L’assureur désigné est débouté de sa demande de régularisation d’adhésion

Le dossier du régime de remboursements des frais de santé des boulangers n’en finit plus d’alimenter la jurisprudence. Le tout récent arrêt de la Cour d’appel de Chambéry en date du 7 janvier 2014 vient y apporter sa contribution.
Un contentieux classique. En l’espèce une entreprise de boulangerie refuse d’adhérer au régime de remboursement complémentaire obligatoire assuré par AG2R prévoyance, organisme désigné par l’avenant à la convention collective nationale du secteur du 24 avril 2006 et lui-même étendu par arrêté du 16 octobre 2006, applicable à compter du 1er janvier 2007. Elle soutient qu'elle a contracté auprès d’un autre assureur une complémentaire santé offrant des garanties supérieures à celles proposées par AG2R et à un coût inférieur.
Le 13 juillet 2012, le tribunal de grande instance au visa de l’article L.912- 1 du Code de la Sécurité sociale (CSS) condamne sous astreinte l’entreprise à régulariser son adhésion. La société interjette appel le 6 novembre.

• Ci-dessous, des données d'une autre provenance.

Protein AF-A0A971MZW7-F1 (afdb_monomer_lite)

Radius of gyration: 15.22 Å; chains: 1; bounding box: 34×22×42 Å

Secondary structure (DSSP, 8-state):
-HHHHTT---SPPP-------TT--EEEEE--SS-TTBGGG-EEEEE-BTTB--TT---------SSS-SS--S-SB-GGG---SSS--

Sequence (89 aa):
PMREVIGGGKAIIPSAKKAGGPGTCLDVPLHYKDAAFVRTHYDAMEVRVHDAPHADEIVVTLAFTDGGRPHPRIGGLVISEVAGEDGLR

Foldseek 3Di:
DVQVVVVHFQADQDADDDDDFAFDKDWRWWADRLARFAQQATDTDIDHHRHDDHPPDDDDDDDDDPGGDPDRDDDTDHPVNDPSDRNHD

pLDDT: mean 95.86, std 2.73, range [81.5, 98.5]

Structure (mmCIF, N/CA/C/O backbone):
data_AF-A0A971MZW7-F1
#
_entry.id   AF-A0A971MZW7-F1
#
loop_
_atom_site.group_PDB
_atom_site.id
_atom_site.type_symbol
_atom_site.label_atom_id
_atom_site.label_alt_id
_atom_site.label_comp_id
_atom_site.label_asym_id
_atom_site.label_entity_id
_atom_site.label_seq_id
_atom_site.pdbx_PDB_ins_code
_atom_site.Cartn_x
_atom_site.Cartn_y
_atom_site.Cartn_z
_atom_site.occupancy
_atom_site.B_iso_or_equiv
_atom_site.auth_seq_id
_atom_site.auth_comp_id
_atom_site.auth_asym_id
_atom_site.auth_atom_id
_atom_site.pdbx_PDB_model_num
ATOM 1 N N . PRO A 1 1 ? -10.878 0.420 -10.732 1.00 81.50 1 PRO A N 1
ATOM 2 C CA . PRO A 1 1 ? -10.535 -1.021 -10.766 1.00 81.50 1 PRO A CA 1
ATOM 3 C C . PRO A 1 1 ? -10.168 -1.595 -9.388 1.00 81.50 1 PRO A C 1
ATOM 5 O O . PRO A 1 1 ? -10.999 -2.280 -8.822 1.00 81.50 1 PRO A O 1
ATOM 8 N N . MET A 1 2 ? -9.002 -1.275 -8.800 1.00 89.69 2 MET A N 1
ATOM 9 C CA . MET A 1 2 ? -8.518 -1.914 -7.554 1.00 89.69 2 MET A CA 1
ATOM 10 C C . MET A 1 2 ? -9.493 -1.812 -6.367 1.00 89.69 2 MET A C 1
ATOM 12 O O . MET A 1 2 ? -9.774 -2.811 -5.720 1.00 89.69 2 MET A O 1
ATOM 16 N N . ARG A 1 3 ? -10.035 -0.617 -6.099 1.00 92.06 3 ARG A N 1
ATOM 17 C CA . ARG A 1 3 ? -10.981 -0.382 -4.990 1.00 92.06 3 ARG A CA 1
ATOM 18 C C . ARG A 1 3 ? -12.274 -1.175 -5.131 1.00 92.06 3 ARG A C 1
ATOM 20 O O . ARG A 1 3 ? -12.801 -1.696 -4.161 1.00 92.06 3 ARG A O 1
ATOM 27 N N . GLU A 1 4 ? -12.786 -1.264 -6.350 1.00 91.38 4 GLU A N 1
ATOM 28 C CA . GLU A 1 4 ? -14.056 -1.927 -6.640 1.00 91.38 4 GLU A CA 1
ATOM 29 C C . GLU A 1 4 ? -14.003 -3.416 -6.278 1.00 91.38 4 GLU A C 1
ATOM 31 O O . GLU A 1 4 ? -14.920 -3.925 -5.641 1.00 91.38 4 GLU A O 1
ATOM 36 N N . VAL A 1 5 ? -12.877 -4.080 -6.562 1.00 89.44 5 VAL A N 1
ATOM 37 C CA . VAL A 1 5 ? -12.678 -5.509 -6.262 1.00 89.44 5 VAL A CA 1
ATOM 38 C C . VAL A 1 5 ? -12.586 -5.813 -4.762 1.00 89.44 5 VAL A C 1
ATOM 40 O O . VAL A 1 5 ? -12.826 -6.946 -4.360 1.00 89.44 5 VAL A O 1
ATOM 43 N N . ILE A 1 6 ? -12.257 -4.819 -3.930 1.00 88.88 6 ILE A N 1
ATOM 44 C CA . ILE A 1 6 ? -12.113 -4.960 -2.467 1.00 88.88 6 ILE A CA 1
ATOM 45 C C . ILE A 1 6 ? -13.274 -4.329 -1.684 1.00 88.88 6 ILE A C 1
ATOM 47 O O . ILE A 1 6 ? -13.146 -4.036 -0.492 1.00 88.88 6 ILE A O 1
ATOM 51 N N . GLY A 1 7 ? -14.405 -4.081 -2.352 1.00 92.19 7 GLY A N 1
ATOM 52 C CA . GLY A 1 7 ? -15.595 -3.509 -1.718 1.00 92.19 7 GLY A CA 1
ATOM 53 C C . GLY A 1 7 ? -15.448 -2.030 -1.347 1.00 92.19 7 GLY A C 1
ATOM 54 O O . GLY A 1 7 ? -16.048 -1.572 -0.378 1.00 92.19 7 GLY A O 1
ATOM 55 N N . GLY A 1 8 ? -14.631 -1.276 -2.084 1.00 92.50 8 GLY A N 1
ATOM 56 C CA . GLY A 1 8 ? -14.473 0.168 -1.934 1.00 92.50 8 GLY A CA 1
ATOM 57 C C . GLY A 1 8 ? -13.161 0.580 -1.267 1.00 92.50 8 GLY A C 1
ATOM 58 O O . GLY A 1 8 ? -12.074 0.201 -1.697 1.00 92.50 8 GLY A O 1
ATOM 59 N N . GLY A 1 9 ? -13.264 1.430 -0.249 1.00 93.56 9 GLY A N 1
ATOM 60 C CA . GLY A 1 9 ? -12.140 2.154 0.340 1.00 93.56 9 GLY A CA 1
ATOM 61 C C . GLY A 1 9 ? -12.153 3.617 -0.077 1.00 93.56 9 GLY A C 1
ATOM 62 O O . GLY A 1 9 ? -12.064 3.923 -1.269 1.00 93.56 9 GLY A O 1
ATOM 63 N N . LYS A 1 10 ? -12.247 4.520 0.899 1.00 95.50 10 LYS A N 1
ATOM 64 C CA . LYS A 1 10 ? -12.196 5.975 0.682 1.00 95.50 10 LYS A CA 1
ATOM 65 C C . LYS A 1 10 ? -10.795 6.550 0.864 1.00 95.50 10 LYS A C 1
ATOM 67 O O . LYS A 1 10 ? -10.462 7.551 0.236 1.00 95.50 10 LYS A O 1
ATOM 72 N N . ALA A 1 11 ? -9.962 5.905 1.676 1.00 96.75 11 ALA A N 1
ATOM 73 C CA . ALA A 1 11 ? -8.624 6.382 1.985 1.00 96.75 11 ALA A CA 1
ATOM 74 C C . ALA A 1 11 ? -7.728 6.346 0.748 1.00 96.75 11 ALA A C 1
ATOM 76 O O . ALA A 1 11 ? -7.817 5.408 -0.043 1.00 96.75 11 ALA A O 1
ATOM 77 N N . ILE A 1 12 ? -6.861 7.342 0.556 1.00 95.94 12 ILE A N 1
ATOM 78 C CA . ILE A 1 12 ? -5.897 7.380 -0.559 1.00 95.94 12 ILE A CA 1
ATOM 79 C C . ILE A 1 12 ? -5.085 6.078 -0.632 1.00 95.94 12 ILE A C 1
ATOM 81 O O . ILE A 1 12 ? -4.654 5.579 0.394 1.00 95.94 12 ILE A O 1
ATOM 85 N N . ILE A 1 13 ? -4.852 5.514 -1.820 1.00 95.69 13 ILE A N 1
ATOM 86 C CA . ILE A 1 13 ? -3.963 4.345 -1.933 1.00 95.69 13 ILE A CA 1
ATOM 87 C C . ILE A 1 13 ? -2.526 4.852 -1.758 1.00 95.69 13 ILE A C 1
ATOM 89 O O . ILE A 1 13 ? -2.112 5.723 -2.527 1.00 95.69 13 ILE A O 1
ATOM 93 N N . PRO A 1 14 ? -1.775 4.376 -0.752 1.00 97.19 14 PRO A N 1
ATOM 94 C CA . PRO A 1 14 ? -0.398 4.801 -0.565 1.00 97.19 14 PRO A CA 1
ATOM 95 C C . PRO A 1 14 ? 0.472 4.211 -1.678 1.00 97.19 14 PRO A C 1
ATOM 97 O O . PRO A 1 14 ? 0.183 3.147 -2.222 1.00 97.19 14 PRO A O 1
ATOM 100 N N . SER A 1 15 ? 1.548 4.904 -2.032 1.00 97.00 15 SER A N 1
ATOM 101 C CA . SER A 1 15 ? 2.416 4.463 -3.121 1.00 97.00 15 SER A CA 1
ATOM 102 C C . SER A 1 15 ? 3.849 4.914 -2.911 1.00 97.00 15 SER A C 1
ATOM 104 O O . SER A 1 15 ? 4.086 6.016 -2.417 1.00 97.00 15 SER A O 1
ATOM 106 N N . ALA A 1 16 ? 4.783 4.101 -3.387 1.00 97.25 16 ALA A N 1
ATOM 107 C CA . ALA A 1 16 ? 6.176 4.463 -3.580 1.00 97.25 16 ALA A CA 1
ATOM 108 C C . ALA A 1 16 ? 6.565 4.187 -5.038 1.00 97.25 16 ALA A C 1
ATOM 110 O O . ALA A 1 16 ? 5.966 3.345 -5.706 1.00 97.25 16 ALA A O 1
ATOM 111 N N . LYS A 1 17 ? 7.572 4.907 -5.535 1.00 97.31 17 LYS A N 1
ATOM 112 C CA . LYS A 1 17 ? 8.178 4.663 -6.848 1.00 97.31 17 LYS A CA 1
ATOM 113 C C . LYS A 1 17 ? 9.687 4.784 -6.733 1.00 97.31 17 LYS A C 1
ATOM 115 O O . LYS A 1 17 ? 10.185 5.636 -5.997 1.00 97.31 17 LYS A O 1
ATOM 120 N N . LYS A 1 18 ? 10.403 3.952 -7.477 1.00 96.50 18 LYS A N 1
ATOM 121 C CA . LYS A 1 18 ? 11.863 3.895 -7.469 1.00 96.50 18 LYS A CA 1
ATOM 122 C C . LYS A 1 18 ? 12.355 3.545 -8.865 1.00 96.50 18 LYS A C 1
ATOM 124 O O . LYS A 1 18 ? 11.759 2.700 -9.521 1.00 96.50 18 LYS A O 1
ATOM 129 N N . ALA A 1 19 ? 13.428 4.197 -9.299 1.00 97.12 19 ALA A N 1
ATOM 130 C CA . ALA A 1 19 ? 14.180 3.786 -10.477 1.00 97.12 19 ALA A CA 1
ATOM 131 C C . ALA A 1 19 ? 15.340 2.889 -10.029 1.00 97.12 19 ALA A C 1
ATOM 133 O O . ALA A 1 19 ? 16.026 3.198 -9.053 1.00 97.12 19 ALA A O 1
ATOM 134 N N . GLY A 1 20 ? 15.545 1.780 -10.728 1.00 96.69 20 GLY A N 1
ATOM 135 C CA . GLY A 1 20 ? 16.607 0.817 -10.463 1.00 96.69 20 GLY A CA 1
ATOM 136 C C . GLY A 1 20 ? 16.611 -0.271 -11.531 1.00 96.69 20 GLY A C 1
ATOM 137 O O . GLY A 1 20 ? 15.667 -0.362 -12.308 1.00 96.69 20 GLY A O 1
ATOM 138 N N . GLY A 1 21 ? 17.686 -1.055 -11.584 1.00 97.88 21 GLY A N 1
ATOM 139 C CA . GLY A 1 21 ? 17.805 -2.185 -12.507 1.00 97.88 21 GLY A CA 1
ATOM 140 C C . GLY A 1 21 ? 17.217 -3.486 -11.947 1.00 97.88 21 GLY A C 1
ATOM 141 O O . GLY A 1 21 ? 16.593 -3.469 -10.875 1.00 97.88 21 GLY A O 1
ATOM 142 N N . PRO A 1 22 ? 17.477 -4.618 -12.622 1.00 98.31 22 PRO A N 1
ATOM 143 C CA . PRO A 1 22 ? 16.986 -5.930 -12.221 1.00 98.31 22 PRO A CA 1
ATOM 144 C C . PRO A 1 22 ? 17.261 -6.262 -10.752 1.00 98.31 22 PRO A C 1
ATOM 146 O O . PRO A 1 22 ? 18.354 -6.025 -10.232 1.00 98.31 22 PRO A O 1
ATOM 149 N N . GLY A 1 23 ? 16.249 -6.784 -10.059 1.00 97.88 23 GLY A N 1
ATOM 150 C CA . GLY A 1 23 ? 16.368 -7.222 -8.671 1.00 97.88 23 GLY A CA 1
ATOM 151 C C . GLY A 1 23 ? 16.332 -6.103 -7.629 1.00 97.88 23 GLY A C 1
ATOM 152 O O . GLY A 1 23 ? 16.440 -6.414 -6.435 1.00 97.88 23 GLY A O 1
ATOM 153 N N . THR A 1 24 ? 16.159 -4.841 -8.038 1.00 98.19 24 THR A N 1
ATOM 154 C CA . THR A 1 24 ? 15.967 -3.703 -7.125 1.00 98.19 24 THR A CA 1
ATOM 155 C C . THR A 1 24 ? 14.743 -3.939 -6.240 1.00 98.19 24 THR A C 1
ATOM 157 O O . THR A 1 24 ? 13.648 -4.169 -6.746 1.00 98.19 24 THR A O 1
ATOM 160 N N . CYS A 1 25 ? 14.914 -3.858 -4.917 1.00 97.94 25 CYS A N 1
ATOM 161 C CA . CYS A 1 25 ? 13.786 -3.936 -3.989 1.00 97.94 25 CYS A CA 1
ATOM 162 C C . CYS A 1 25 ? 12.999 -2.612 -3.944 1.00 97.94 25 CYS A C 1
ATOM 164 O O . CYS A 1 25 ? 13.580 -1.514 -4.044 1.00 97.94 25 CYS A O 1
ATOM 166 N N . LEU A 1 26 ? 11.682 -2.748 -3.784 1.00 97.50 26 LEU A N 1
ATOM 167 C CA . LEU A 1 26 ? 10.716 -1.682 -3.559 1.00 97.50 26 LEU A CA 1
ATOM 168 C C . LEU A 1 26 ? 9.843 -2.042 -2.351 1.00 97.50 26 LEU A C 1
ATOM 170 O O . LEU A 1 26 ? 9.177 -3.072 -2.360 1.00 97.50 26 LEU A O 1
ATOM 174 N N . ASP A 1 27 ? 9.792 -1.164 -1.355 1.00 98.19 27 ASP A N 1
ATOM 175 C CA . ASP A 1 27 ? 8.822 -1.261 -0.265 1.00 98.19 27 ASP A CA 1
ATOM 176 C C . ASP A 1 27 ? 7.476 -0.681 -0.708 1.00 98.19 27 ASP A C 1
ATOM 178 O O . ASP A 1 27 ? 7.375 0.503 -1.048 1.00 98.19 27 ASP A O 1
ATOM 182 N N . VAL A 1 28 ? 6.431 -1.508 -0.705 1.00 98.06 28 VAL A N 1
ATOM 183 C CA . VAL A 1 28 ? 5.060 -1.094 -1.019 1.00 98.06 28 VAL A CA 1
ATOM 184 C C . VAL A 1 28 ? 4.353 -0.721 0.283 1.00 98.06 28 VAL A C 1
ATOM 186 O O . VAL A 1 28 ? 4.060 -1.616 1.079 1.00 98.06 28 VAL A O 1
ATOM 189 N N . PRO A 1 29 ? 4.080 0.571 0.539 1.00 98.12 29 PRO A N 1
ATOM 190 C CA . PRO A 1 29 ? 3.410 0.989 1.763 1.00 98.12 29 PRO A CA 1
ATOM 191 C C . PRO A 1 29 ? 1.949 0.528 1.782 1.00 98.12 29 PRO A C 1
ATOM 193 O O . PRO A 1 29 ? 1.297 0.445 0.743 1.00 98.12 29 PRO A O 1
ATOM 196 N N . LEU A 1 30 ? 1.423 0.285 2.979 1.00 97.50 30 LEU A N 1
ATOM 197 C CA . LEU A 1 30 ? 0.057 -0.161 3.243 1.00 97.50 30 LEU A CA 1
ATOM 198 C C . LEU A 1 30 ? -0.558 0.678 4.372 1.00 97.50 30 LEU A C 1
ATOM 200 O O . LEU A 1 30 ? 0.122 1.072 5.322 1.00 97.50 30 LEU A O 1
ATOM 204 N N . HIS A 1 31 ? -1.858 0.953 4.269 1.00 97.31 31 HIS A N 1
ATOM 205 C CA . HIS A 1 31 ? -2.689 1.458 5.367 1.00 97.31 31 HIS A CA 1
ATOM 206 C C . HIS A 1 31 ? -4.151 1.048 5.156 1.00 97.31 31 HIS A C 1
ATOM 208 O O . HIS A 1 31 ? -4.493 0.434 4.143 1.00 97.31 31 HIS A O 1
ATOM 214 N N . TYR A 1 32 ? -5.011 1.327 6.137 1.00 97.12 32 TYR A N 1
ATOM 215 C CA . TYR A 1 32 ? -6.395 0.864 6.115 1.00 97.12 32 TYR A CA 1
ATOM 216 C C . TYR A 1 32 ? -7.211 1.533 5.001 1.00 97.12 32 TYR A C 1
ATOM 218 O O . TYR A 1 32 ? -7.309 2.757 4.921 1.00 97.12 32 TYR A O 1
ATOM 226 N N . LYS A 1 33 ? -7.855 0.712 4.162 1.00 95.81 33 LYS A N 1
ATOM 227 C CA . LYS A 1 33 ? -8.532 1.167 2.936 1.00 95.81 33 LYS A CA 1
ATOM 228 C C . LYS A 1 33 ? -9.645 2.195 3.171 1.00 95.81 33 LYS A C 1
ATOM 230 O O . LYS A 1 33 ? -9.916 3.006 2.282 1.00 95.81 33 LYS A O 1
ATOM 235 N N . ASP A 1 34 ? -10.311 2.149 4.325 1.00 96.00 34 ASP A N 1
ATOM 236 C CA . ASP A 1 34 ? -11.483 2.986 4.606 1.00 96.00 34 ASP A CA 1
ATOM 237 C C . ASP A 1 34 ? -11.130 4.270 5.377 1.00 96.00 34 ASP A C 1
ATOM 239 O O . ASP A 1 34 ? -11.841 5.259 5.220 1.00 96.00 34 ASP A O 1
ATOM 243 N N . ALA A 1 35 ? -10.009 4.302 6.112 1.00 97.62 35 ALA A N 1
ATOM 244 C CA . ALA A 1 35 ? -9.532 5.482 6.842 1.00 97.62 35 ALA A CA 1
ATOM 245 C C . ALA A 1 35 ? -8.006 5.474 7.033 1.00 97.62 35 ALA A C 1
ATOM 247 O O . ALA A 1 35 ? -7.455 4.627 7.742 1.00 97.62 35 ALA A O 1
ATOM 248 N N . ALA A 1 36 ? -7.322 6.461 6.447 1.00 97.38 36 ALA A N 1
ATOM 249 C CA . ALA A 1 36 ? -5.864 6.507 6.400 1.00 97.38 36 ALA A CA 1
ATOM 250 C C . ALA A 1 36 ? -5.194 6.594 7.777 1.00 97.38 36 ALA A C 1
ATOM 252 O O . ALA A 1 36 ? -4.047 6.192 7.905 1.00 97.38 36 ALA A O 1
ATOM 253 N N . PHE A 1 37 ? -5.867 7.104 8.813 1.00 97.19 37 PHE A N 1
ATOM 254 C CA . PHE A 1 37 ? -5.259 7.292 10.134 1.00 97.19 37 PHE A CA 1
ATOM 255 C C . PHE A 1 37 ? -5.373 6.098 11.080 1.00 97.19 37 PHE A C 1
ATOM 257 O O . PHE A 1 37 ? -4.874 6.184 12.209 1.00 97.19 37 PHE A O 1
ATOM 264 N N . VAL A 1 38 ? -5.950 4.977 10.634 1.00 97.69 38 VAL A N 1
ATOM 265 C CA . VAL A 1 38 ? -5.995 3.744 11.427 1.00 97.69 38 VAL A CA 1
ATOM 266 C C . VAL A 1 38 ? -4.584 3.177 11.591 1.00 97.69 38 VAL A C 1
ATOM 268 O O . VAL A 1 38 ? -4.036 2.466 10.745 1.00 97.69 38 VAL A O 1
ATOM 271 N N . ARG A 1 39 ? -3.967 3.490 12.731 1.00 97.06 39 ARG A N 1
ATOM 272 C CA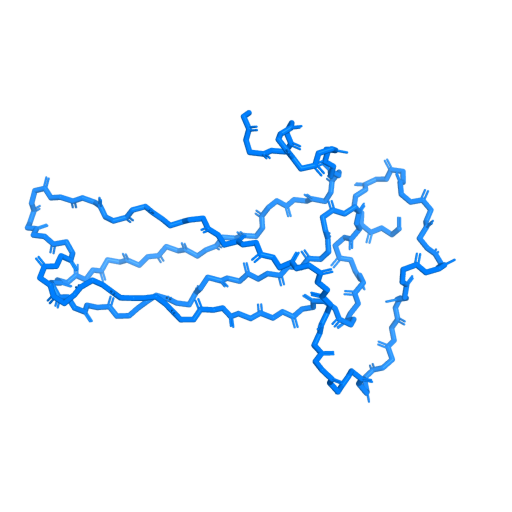 . ARG A 1 39 ? -2.525 3.310 12.955 1.00 97.06 39 ARG A CA 1
ATOM 273 C C . ARG A 1 39 ? -2.123 1.848 13.147 1.00 97.06 39 ARG A C 1
ATOM 275 O O . ARG A 1 39 ? -0.948 1.490 13.009 1.00 97.06 39 ARG A O 1
ATOM 282 N N . THR A 1 40 ? -3.079 0.980 13.457 1.00 96.88 40 THR A N 1
ATOM 283 C CA . THR A 1 40 ? -2.853 -0.467 13.542 1.00 96.88 40 THR A CA 1
ATOM 284 C C . THR A 1 40 ? -2.525 -1.093 12.179 1.00 96.88 40 THR A C 1
ATOM 286 O O . THR A 1 40 ? -1.938 -2.171 12.157 1.00 96.88 40 THR A O 1
ATOM 289 N N . HIS A 1 41 ? -2.820 -0.401 11.068 1.00 97.25 41 HIS A N 1
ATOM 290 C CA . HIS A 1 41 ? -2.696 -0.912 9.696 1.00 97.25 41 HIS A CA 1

En appel, la cour considère que le jugement du TGI est conforme au droit et que c’est à tort que la société n'a pas adhéré à tort à l'organisme désigné. Elle appuie notamment son argumentation sur l’arrêt du 3 mars de la Cour de justice de l'Union européenne (AG2R Prévoyance contre Beaudout Père et fils SARL).
L’organisme assureur est débouté... Toutefois, et les dates ont ici leur importance, la cour relève le 13 juin 2013 le Conseil constitutionnel a déclaré l'article L 912-1 du CSS contraire à la constitution et que cette décision est entrée en vigueur le 16 juin 2013. Elle rappelle aussi que cette déclaration d'inconstitutionnalité n'est pas applicable aux contrats pris sur le fondement dudit article et liant les entreprises aux organismes assureurs.
Mais en l'espèce, la cour retient que l’entreprise de boulangerie n'a pas conclu de contrat sur la base de l'avenant à la convention collective et que le jugement du TGI n'a pas, de son côté, prononcé d'exécution provisoire.
Pour la cour, l’entreprise avait l'obligation de contracter et elle aurait dû payer les cotisations correspondant à la couverture que l’assureur avait l'obligation de lui assurer.
…du fait d’une décision constitutionnelle. Dans l’affaire en cours, la société AG2R a comparu sans conclure. Les juges retiennent alors que la cour n'est saisie que du bien fondé de la décision d'imposer à l’entreprise de boulangerie de régulariser son adhésion. Ils poursuivent en précisant qu’au regard de la décision du Conseil constitutionnel du 13 juin 2013 et de l'absence de contrat existant à cette date entre AG2R et l’entreprise, ils ne peuvent que décider de réformer le jugement.
La cour d’appel déboute ainsi l’assureur de sa demande de régularisation d'adhésion de l’entreprise de boulangerie et considère par ailleurs que la solution du litige, imposée par une décision constitutionnelle intervenue pendant le cours de la procédure d'appel, amène chaque partie à conserver la charge de ses dépens tant de première instance que d'appel.
Cour d’appel de Chambéry, chambre civile - première section, arrêt du 7 Janvier 2014, RG : 12/02382.